Client DiscoverySpi Configs:

<bean id="discoverySpi" class="org.apache.ignite.spi.discovery.tcp.TcpDiscoverySpi">
        <property name="ipFinder" ref="ipFinder" />
    </bean>

    <bean id="ipFinder" class="org.apache.ignite.spi.discovery.tcp.ipfinder.vm.TcpDiscoveryVmIpFinder">
        <property name="shared" value="false" />
        <property name="addresses">
            <list>
                <value>myServiceName.myNameSpace:47500</value>
            </list>
        </property>
    </bean>

Edit:

I have experimented more with this issue. As long as I do not deploy any clients (using the static TcpDiscoveryVmIpFinder above) I am able to scale up and down server pods without any issue. However as soon as a single client joins I am no longer able to scale the server pods up.

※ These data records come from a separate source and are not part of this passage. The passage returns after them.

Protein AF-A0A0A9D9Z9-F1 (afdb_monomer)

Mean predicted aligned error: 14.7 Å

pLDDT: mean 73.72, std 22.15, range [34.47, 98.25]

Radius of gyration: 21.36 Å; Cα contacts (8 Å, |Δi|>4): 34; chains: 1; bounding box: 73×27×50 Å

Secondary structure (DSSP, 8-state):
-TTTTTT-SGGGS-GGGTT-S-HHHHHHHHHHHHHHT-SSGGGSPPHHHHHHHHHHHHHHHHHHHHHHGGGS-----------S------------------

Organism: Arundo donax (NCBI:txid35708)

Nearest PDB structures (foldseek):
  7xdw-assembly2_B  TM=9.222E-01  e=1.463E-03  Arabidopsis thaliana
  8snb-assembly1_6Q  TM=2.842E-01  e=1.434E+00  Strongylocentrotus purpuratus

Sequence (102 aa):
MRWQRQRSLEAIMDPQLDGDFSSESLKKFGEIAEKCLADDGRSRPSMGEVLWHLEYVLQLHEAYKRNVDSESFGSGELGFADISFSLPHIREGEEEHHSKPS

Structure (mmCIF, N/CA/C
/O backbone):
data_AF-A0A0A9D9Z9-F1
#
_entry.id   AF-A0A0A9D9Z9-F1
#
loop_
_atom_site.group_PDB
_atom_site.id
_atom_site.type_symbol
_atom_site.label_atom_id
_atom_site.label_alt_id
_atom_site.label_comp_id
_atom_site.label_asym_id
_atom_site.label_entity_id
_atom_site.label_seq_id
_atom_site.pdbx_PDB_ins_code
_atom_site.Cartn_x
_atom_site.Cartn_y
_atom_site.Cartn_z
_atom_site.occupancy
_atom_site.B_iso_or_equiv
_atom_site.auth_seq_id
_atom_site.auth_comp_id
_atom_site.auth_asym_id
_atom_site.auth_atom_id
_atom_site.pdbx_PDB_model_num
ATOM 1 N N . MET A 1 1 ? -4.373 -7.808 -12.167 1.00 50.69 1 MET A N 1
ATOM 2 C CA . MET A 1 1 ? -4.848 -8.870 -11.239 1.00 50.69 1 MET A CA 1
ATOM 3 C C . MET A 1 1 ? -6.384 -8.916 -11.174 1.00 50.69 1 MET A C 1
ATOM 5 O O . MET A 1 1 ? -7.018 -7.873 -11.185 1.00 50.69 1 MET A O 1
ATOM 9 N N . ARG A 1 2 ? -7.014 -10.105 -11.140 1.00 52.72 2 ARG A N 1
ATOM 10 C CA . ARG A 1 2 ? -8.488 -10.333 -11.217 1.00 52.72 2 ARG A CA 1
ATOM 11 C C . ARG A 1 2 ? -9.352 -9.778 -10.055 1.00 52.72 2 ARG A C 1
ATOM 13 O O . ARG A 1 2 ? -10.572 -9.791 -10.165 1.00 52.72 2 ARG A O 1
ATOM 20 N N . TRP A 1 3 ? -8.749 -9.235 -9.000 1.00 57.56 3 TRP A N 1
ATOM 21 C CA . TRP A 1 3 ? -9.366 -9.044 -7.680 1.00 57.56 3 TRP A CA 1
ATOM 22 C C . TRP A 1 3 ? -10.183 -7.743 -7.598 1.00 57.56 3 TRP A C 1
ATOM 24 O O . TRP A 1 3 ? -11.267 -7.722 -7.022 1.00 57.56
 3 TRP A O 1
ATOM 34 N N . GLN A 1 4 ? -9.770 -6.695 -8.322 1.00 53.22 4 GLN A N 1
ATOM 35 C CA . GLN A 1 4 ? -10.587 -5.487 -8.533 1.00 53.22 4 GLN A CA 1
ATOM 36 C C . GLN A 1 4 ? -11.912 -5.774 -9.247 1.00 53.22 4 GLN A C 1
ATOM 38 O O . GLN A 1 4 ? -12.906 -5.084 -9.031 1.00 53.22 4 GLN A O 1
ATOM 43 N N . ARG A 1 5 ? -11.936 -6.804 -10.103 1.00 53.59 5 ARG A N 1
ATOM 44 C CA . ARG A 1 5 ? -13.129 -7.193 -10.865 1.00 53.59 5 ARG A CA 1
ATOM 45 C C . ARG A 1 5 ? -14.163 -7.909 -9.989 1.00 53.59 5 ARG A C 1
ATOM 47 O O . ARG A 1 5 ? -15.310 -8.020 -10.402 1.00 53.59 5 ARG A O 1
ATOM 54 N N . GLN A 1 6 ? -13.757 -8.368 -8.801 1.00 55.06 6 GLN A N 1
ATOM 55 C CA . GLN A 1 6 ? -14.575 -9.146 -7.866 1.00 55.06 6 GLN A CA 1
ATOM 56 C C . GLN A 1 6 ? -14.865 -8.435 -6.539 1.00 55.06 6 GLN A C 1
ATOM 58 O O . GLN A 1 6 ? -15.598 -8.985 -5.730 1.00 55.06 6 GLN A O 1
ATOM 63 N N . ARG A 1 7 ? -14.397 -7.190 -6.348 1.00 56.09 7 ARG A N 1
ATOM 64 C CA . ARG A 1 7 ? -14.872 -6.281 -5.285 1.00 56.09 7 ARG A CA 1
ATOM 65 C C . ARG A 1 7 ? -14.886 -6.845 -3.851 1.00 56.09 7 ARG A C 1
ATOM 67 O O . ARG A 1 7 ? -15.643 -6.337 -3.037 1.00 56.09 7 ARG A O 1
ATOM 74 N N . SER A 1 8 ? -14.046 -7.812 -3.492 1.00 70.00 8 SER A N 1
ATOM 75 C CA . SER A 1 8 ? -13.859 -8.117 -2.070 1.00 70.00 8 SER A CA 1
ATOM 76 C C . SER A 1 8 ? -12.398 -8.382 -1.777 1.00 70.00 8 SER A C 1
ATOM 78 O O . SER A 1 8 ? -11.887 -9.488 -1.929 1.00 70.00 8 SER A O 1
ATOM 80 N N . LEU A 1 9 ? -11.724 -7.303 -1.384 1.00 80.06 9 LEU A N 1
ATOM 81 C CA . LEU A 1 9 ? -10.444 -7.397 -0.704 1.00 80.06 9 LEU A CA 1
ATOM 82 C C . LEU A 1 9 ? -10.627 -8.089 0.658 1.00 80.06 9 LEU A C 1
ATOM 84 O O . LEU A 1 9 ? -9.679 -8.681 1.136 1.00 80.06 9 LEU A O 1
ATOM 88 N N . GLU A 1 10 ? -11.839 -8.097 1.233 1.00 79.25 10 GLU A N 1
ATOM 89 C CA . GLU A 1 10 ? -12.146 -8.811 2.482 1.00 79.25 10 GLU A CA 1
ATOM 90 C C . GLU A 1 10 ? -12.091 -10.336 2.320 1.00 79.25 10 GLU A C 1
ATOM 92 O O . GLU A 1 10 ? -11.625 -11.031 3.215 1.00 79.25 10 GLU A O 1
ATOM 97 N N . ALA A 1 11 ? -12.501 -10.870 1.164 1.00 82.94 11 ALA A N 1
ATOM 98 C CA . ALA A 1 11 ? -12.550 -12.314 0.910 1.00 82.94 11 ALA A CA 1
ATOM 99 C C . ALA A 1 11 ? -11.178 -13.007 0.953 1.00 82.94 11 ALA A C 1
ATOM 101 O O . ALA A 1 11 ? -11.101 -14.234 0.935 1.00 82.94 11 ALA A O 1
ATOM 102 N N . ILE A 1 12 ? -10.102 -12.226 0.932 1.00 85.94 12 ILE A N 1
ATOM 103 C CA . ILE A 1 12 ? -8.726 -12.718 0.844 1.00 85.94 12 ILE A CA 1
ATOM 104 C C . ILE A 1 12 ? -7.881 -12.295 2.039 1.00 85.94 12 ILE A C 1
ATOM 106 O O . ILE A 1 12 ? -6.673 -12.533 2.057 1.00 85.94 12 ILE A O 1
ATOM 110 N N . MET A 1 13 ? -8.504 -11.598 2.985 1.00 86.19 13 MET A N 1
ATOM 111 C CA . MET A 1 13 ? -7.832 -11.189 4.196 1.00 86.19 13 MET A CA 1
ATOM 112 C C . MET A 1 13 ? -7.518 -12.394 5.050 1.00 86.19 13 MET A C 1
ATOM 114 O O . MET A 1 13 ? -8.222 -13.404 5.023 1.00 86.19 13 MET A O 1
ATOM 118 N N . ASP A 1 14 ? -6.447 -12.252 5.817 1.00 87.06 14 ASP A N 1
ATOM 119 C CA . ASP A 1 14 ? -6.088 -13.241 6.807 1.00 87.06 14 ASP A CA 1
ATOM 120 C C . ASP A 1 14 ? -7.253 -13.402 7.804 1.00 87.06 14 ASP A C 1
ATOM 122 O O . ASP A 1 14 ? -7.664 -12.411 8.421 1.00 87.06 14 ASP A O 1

I can see that the server pods have ports 47500 and 47100 open so I am not sure what the issue is. Dows the TcpDiscoveryKubernetesIpFinder still need the port to be specified on the client config?

I have tried to change my client config to use the TcpDiscoveryKubernetesIpFinder below but I am getting a discovery timeout falure (see below).

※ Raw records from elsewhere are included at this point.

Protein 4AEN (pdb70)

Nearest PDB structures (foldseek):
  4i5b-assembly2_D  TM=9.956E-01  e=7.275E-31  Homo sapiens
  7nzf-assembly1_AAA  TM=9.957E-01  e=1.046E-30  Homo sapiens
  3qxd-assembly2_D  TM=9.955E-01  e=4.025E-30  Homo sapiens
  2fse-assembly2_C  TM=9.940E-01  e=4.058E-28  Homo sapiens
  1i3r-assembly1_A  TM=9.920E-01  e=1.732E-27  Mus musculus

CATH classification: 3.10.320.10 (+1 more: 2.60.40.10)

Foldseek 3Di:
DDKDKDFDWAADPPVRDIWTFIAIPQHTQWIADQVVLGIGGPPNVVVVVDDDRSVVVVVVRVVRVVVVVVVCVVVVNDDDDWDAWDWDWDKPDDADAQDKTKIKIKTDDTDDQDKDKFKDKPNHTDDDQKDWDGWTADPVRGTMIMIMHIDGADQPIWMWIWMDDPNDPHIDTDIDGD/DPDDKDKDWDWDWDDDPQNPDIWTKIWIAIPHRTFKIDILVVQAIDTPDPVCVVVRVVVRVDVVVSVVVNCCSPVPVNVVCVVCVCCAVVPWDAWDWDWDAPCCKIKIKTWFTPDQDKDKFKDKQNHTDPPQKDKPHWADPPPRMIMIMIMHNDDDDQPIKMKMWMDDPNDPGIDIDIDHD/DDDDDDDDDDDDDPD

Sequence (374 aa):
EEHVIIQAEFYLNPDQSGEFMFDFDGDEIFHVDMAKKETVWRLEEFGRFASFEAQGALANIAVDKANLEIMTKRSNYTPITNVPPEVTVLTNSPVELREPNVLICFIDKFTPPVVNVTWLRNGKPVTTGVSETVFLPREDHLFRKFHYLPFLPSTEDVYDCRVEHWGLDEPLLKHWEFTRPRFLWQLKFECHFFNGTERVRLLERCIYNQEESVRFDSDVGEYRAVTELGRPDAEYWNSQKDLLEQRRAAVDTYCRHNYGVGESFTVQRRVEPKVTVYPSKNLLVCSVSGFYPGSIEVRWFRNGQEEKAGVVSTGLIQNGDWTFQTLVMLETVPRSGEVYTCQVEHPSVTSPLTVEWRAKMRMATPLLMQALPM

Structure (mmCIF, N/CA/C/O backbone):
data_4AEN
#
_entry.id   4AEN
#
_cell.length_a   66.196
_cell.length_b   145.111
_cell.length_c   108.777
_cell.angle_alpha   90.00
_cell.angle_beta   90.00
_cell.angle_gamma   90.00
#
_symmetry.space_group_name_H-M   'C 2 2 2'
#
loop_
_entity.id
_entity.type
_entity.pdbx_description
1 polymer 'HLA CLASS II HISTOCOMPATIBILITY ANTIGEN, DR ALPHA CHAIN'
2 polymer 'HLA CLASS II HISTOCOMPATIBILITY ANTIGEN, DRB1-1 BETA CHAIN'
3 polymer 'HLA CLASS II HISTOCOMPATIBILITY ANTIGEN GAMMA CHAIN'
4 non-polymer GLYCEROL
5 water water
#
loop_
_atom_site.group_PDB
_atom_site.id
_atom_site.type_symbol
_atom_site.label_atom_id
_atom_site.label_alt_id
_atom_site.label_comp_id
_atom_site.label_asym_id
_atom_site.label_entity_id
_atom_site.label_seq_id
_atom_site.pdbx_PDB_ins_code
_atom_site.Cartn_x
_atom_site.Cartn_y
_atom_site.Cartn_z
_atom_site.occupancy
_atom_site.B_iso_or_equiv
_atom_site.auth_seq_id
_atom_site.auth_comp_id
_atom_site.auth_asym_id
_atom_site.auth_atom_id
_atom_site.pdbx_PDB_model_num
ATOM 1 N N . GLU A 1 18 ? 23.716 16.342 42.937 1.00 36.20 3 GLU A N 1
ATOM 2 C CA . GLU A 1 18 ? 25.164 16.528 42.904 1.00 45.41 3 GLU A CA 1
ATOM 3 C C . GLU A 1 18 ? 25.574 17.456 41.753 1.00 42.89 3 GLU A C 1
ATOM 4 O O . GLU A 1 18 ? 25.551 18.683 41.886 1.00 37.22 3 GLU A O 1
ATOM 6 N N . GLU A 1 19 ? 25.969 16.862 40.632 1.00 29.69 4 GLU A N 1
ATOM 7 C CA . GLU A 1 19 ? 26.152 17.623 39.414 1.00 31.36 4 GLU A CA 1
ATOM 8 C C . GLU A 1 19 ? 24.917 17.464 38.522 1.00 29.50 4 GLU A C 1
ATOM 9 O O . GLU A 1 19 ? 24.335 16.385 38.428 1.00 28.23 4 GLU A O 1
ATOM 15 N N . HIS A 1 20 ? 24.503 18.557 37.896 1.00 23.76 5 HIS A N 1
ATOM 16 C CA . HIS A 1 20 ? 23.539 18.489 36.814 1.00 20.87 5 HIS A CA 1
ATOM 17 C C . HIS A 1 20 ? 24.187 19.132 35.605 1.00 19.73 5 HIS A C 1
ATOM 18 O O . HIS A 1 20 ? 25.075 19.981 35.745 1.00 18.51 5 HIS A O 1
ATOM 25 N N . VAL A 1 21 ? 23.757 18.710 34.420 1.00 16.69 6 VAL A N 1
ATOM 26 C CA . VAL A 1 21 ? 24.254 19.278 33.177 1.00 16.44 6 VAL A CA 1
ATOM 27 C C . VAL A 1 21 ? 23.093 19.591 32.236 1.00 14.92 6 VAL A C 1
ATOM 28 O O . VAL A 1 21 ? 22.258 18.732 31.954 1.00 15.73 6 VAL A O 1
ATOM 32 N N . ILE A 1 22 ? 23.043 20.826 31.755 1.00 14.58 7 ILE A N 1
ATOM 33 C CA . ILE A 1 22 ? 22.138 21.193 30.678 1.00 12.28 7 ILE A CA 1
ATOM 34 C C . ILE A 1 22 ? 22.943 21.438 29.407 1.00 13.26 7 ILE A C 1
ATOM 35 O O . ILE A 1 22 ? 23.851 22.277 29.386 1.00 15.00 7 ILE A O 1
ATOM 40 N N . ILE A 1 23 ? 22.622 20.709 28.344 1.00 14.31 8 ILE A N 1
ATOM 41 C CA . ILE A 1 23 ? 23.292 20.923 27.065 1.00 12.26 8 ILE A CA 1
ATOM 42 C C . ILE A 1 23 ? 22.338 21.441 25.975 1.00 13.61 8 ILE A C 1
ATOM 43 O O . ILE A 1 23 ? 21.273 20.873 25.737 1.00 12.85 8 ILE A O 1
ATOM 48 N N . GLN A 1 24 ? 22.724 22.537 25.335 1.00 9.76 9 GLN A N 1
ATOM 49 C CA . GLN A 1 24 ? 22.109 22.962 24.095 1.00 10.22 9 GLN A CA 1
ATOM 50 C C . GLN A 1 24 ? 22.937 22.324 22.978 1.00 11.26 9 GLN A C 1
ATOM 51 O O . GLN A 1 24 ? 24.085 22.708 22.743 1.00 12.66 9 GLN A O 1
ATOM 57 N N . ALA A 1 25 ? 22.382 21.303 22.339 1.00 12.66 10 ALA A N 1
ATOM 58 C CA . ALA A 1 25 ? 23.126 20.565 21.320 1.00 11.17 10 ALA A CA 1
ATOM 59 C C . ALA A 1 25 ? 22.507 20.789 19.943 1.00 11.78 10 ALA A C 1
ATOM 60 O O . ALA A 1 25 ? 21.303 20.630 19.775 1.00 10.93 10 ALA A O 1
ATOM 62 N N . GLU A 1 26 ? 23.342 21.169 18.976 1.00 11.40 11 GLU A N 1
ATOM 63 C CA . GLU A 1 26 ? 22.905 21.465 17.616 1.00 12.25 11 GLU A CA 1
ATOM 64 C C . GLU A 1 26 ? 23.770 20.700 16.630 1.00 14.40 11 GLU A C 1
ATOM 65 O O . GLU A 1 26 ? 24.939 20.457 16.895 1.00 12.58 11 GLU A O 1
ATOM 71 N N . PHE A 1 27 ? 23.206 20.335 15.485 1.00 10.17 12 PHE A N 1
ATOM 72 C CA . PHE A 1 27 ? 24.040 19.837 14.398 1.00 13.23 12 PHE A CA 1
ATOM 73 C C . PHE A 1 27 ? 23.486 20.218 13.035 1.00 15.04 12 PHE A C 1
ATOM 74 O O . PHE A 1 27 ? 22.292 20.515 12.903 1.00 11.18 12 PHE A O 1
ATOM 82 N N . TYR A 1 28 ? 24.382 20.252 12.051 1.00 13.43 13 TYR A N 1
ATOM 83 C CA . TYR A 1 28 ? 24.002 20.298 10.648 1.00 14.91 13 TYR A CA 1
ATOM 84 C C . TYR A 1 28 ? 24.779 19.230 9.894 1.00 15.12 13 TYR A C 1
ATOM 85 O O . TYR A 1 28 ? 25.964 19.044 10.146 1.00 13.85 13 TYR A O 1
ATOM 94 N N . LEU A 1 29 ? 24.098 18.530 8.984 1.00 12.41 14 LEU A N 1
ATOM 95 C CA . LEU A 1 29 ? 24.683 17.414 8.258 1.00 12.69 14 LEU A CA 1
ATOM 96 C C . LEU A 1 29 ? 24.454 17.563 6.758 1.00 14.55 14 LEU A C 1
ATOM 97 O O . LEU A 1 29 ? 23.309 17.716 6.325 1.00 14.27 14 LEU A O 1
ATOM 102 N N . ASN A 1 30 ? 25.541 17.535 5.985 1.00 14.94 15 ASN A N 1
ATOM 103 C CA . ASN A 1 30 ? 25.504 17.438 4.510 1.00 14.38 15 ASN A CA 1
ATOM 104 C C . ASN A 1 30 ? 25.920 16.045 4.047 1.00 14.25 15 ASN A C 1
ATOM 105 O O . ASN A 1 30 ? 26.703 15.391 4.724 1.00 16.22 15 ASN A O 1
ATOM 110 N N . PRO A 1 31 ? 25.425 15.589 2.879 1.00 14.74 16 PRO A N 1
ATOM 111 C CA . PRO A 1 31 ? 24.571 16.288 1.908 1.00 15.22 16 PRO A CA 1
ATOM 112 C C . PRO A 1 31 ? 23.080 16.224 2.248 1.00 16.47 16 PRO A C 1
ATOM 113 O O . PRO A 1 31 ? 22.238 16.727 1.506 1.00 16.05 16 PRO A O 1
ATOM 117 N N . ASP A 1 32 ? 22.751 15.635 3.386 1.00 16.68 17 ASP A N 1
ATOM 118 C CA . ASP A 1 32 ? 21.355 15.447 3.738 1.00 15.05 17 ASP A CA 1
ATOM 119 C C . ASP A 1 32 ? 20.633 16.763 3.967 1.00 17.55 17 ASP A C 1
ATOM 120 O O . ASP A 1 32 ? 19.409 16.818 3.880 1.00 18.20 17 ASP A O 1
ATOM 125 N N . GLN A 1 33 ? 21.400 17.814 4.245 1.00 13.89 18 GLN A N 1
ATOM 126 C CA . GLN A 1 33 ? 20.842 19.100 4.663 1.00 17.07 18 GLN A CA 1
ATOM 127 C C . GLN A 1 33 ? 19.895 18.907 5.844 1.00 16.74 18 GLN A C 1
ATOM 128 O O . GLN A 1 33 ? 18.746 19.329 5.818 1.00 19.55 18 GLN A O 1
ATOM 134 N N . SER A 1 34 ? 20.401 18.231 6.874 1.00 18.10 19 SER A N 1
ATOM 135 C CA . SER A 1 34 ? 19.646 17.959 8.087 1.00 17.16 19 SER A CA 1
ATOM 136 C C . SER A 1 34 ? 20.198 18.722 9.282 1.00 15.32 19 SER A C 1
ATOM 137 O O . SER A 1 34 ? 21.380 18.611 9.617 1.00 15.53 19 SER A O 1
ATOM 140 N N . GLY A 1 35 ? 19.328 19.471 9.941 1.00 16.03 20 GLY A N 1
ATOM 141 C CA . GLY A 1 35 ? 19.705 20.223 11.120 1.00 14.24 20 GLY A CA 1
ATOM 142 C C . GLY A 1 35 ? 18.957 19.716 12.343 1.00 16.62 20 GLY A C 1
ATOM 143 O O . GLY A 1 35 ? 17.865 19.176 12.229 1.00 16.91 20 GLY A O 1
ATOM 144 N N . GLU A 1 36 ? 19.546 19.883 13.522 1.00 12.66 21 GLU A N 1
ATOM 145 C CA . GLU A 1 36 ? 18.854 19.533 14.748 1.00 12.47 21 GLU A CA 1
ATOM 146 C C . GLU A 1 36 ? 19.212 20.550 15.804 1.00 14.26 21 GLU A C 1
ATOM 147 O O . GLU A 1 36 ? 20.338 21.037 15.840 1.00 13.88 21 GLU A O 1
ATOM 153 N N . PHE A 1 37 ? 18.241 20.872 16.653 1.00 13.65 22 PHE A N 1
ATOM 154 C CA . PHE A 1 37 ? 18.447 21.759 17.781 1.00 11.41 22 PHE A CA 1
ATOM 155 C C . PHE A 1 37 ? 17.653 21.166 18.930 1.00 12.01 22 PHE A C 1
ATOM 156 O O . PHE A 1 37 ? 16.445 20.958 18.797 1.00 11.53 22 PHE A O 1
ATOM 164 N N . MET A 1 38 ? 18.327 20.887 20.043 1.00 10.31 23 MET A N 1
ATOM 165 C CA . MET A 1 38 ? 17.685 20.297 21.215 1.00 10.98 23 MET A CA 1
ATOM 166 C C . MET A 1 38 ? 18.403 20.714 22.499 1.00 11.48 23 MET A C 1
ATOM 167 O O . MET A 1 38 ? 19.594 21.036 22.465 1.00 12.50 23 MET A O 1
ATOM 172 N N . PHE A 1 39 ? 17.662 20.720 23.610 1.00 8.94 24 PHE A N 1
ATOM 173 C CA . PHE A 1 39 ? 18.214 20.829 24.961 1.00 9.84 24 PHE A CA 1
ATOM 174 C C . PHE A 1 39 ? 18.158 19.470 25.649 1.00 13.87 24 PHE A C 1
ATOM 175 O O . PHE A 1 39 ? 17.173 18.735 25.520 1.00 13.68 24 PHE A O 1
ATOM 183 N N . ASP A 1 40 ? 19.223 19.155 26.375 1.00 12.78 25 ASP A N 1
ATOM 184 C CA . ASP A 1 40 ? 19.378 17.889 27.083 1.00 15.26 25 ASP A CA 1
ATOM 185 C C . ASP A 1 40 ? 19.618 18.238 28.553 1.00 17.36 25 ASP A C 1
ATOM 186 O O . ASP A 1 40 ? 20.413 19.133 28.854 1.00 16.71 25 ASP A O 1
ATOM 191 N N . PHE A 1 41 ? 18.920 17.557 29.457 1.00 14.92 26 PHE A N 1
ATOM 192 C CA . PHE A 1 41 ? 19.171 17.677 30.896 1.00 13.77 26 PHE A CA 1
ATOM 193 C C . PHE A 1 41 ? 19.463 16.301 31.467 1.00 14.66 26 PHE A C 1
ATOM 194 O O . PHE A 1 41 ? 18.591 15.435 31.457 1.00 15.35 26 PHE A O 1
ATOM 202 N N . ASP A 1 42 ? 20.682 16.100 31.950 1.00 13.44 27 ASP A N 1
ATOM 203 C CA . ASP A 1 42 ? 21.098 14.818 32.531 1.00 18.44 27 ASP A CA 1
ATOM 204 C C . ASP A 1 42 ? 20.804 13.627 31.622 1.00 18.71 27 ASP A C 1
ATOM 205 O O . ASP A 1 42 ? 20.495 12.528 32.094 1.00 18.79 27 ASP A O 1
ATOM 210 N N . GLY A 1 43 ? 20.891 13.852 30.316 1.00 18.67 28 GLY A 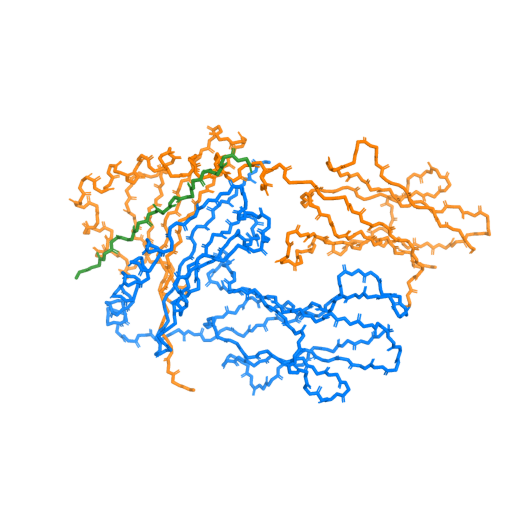N 1
ATOM 211 C CA . GLY A 1 43 ? 20.748 12.769 29.360 1.00 19.15 28 GLY A CA 1
ATOM 212 C C . GLY A 1 43 ? 19.343 12.600 28.827 1.00 19.28 28 GLY A C 1
ATOM 213 O O . GLY A 1 43 ? 19.115 11.766 27.968 1.00 17.58 28 GLY A O 1
ATOM 214 N N . ASP A 1 44 ? 18.395 13.388 29.328 1.00 16.25 29 ASP A N 1
ATOM 215 C CA . ASP A 1 44 ? 17.044 13.371 28.779 1.00 14.05 29 ASP A CA 1
ATOM 216 C C . ASP A 1 44 ? 16.790 14.650 27.980 1.00 15.35 29 ASP A C 1
ATOM 217 O O . ASP A 1 44 ? 17.234 15.735 28.371 1.00 15.06 29 ASP A O 1
ATOM 222 N N . GLU A 1 45 ? 16.070 14.519 26.872 1.00 14.35 30 GLU A N 1
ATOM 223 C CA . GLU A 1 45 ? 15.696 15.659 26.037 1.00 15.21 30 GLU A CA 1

    <property name="discoverySpi"> 
        <bean class="org.apache.ignite.spi.discovery.tcp.TcpDiscoverySpi"> 
            <property name="ipFinder"> 
                <bean class="org.apache.ignite.spi.discovery.tcp.ipfinder.kubernetes.TcpDiscoveryKubernetesIpFinder"> 
                    <property name="namespace" value="680e5bbc-21b1-5d61-8dfa-6b27be10ede7"/> 
                    <property name="serviceName" value="nkw-mnomni-ignite-1-1"/> 
                </bean> 
            </property> 
        </bean> 
    </property> 
24-Feb-2023 14:15:02.450 WARNING [grid-timeout-worker-#22%igniteClientInstance%] org.apache.ignite.logger.java.JavaLogger.warning Thread dump at 2023/02/24 14:15:02 UTC
Thread [name="main", id=1, state=WAITING, blockCnt=78, waitCnt=3]
    Lock [object=java.util.concurrent.CountDownLatch$Sync@45296dbd, ownerName=null, ownerId=-1]
        at [email protected]/jdk.internal.misc.Unsafe.park(Native Method)
        at [email protected]/java.util.concurrent.locks.LockSupport.park(LockSupport.java:211)
        at [email protected]/java.util.concurrent.locks.AbstractQueuedSynchronizer.acquire(AbstractQueuedSynchronizer.java:715)
        at [email protected]/java.util.concurrent.locks.AbstractQueuedSynchronizer.acquireSharedInterruptibly(AbstractQueuedSynchronizer.java:1047)
        at [email protected]/java.util.concurrent.CountDownLatch.await(CountDownLatch.java:230)
        at o.a.i.spi.discovery.tcp.ClientImpl.spiStart(ClientImpl.java:324)
        at o.a.i.spi.discovery.tcp.TcpDiscoverySpi.spiStart(TcpDiscoverySpi.java:2207)
        at o.a.i.i.managers.GridManagerAdapter.startSpi(GridManagerAdapter.java:278)
        at o.a.i.i.managers.discovery.GridDiscoveryManager.start(GridDiscoveryManager.java:980)
        at o.a.i.i.IgniteKernal.startManager(IgniteKernal.java:1985)
        at o.a.i.i.IgniteKernal.start(IgniteKernal.java:1331)
        at o.a.i.i.IgnitionEx$IgniteNamedInstance.start0(IgnitionEx.java:2141)
        at o.a.i.i.IgnitionEx$IgniteNamedInstance.start(IgnitionEx.java:1787)
        - locked o.a.i.i.IgnitionEx$IgniteNamedInstance@57ac9100
        at o.a.i.i.IgnitionEx.start0(IgnitionEx.java:1172)
        at o.a.i.i.IgnitionEx.startConfigurations(IgnitionEx.java:1066)
        at o.a.i.i.IgnitionEx.start(IgnitionEx.java:952)
        at o.a.i.i.IgnitionEx.start(IgnitionEx.java:851)
        at o.a.i.i.IgnitionEx.start(IgnitionEx.java:721)
        at o.a.i.i.IgnitionEx.start(IgnitionEx.java:690)
        at o.a.i.Ignition.start(Ignition.java:353)

Edit 2: I also spoke with an admin about opening client side ports in case that was the issue. He indicated that should not be needed as clients should be able to open ephemeral ports to communicate with the server nodes.
[1]: Ignite not discoverable in kubernetes cluster with TcpDiscoveryKubernetesIpFinder [2]: https://apacheignite.readme.io/docs/kubernetes-ip-finder


Solution

  • Removing the property <property name="shared" value="false" /> from my client config solved the problem in the end. Still not certain why the TcpDiscoveryKubernetesIpFinder does not work.